--- Data extract Enclosed Below ---

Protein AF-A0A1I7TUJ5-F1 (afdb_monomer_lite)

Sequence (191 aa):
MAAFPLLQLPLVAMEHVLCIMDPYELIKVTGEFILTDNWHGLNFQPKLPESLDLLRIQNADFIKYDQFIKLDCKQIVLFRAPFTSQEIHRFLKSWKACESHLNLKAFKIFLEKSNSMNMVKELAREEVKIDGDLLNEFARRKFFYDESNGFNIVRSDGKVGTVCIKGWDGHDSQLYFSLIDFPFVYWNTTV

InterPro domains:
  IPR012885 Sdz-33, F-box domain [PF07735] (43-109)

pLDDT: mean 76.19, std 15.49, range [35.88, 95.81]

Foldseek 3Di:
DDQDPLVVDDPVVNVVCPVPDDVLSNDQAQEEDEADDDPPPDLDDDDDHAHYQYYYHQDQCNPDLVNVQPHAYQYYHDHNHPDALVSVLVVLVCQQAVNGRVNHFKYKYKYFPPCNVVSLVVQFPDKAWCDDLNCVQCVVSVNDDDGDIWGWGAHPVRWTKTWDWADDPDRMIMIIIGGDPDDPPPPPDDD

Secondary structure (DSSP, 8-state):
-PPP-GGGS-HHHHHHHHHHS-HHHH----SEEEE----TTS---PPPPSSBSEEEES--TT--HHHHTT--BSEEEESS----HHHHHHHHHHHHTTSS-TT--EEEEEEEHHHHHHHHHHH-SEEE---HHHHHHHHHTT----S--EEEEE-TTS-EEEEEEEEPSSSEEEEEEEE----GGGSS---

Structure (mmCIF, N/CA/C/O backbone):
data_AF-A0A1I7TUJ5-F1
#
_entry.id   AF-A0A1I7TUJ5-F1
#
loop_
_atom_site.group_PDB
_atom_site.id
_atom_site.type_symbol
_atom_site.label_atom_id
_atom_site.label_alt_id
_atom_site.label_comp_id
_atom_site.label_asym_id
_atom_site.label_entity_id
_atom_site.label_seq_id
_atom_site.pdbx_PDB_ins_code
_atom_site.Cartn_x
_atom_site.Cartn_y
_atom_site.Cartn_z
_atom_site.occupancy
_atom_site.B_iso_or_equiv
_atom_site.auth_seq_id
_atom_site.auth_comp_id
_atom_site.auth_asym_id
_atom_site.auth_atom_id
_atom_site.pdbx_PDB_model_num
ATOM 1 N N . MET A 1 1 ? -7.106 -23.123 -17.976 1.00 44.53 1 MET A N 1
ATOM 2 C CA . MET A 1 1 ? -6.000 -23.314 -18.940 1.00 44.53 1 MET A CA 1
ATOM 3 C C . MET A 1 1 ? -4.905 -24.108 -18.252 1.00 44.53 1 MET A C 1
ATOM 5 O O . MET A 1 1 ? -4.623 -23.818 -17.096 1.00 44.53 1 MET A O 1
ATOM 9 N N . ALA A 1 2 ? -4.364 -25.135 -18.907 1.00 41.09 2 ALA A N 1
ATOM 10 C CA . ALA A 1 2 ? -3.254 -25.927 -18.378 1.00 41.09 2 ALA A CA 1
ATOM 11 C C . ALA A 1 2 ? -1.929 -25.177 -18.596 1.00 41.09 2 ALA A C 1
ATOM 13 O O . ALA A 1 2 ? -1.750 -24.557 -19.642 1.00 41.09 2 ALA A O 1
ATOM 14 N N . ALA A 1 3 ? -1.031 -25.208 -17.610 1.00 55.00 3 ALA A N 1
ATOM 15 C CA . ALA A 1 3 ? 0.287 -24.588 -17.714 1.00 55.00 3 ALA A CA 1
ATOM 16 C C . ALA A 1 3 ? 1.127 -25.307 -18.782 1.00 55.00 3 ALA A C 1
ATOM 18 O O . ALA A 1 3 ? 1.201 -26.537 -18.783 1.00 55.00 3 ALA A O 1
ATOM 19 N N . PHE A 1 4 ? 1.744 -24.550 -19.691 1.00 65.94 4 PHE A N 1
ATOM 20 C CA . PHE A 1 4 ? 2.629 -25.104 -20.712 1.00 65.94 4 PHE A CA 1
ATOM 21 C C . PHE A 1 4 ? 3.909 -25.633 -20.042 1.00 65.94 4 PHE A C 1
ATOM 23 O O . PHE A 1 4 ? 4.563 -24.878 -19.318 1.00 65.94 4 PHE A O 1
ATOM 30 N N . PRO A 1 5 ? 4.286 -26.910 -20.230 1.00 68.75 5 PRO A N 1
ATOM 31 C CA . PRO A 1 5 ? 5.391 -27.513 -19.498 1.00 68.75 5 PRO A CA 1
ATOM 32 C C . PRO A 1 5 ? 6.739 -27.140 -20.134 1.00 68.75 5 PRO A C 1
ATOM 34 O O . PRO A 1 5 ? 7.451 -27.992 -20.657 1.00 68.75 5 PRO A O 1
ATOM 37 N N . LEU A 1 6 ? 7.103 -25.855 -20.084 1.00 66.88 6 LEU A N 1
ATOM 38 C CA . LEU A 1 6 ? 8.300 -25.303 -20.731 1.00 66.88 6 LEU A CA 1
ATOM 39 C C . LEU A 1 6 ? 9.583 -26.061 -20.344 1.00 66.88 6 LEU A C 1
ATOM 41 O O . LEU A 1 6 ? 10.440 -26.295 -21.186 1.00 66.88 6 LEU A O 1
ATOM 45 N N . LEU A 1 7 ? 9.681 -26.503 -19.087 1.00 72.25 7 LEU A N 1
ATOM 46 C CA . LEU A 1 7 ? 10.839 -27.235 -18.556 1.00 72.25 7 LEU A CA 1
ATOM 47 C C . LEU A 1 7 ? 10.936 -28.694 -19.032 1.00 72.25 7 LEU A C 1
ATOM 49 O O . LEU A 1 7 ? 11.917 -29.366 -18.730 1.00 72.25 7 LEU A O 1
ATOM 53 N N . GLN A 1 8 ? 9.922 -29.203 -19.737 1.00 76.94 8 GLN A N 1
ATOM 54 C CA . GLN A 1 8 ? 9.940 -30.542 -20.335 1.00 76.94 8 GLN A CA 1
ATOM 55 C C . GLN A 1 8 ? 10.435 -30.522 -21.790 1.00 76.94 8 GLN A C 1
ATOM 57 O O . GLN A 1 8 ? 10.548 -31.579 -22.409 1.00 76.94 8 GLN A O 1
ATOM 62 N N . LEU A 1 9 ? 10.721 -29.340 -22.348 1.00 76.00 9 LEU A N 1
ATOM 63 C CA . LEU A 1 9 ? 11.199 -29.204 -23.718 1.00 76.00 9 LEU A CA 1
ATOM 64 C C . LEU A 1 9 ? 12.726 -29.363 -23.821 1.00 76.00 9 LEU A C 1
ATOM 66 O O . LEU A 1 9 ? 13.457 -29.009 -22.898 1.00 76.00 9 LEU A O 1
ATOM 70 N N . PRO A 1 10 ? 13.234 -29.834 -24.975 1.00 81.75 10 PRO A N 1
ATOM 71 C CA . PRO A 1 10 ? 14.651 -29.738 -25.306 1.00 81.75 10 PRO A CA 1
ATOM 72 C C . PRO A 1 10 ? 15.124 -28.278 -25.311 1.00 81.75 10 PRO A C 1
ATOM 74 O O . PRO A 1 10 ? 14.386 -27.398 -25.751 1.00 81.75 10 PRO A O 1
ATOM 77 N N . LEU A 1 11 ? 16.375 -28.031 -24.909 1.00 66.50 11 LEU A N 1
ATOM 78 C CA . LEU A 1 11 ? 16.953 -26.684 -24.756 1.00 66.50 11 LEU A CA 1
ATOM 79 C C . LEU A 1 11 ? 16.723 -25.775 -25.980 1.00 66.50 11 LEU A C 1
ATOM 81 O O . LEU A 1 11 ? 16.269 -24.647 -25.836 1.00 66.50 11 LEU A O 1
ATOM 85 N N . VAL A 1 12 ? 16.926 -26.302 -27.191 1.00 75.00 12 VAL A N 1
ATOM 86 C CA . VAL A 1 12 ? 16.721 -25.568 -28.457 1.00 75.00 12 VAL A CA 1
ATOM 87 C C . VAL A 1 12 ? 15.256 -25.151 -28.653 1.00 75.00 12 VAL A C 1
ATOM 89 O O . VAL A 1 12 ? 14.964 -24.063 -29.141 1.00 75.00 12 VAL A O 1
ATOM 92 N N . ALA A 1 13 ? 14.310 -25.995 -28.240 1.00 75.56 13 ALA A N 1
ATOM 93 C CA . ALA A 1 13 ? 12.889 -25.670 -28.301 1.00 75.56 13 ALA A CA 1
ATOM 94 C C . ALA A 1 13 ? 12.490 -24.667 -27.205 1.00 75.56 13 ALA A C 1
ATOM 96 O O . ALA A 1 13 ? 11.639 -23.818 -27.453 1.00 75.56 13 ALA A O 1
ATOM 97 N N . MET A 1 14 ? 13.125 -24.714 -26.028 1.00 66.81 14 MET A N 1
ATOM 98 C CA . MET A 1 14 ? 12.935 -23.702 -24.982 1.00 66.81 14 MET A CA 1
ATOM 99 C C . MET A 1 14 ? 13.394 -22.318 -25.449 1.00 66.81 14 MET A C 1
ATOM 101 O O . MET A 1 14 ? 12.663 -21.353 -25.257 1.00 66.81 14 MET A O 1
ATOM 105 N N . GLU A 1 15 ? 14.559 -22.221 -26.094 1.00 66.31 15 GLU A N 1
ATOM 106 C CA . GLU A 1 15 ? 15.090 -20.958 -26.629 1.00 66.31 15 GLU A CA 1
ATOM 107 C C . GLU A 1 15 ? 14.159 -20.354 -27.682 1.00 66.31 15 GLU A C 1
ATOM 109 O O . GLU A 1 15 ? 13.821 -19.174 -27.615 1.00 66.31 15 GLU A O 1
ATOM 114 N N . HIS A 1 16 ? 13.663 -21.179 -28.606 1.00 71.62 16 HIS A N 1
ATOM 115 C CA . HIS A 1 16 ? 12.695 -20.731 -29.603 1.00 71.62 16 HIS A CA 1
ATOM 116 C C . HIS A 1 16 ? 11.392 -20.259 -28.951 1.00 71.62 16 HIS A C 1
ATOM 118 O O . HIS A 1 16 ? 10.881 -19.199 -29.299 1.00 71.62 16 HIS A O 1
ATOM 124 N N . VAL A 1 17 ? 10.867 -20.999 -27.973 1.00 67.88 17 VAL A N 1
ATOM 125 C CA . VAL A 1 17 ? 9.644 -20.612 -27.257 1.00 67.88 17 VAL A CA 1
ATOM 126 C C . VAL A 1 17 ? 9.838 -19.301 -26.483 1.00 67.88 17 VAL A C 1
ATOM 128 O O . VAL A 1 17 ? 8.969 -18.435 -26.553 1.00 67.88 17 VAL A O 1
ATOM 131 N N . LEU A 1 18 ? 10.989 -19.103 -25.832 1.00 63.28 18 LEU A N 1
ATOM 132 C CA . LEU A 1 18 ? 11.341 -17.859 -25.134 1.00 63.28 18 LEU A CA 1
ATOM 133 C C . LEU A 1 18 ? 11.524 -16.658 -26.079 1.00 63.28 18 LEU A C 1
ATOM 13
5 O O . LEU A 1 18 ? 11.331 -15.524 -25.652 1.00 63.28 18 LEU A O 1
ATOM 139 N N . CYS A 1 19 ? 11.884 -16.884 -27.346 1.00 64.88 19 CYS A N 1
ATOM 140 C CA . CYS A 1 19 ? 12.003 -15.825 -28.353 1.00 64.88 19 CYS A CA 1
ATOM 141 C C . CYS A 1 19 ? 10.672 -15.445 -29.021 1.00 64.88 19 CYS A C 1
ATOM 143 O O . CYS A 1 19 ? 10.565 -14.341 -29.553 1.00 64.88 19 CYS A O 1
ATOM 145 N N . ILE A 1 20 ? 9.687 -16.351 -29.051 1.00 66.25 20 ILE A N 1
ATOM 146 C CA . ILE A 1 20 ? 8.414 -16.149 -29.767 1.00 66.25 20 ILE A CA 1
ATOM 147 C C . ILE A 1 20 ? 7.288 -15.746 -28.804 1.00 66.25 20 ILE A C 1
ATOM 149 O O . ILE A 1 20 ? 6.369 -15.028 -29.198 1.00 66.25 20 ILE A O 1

--- End of Enclosed Data extract ---

--- Assigned task ---
Beginning at the line above with "ATOM 13 O O" and finishing at the line with "ATOM 15 C CA", return each line exactly and return nothing else.

--- Result ---
ATOM 13 O O . ALA A 1 2 ? -1.750 -24.557 -19.642 1.00 41.09 2 ALA A O 1
ATOM 14 N N . ALA A 1 3 ? -1.031 -25.208 -17.610 1.00 55.00 3 ALA A N 1
ATOM 15 C CA . ALA A 1 3 ? 0.287 -24.588 -17.714 1.00 55.00 3 ALA A CA 1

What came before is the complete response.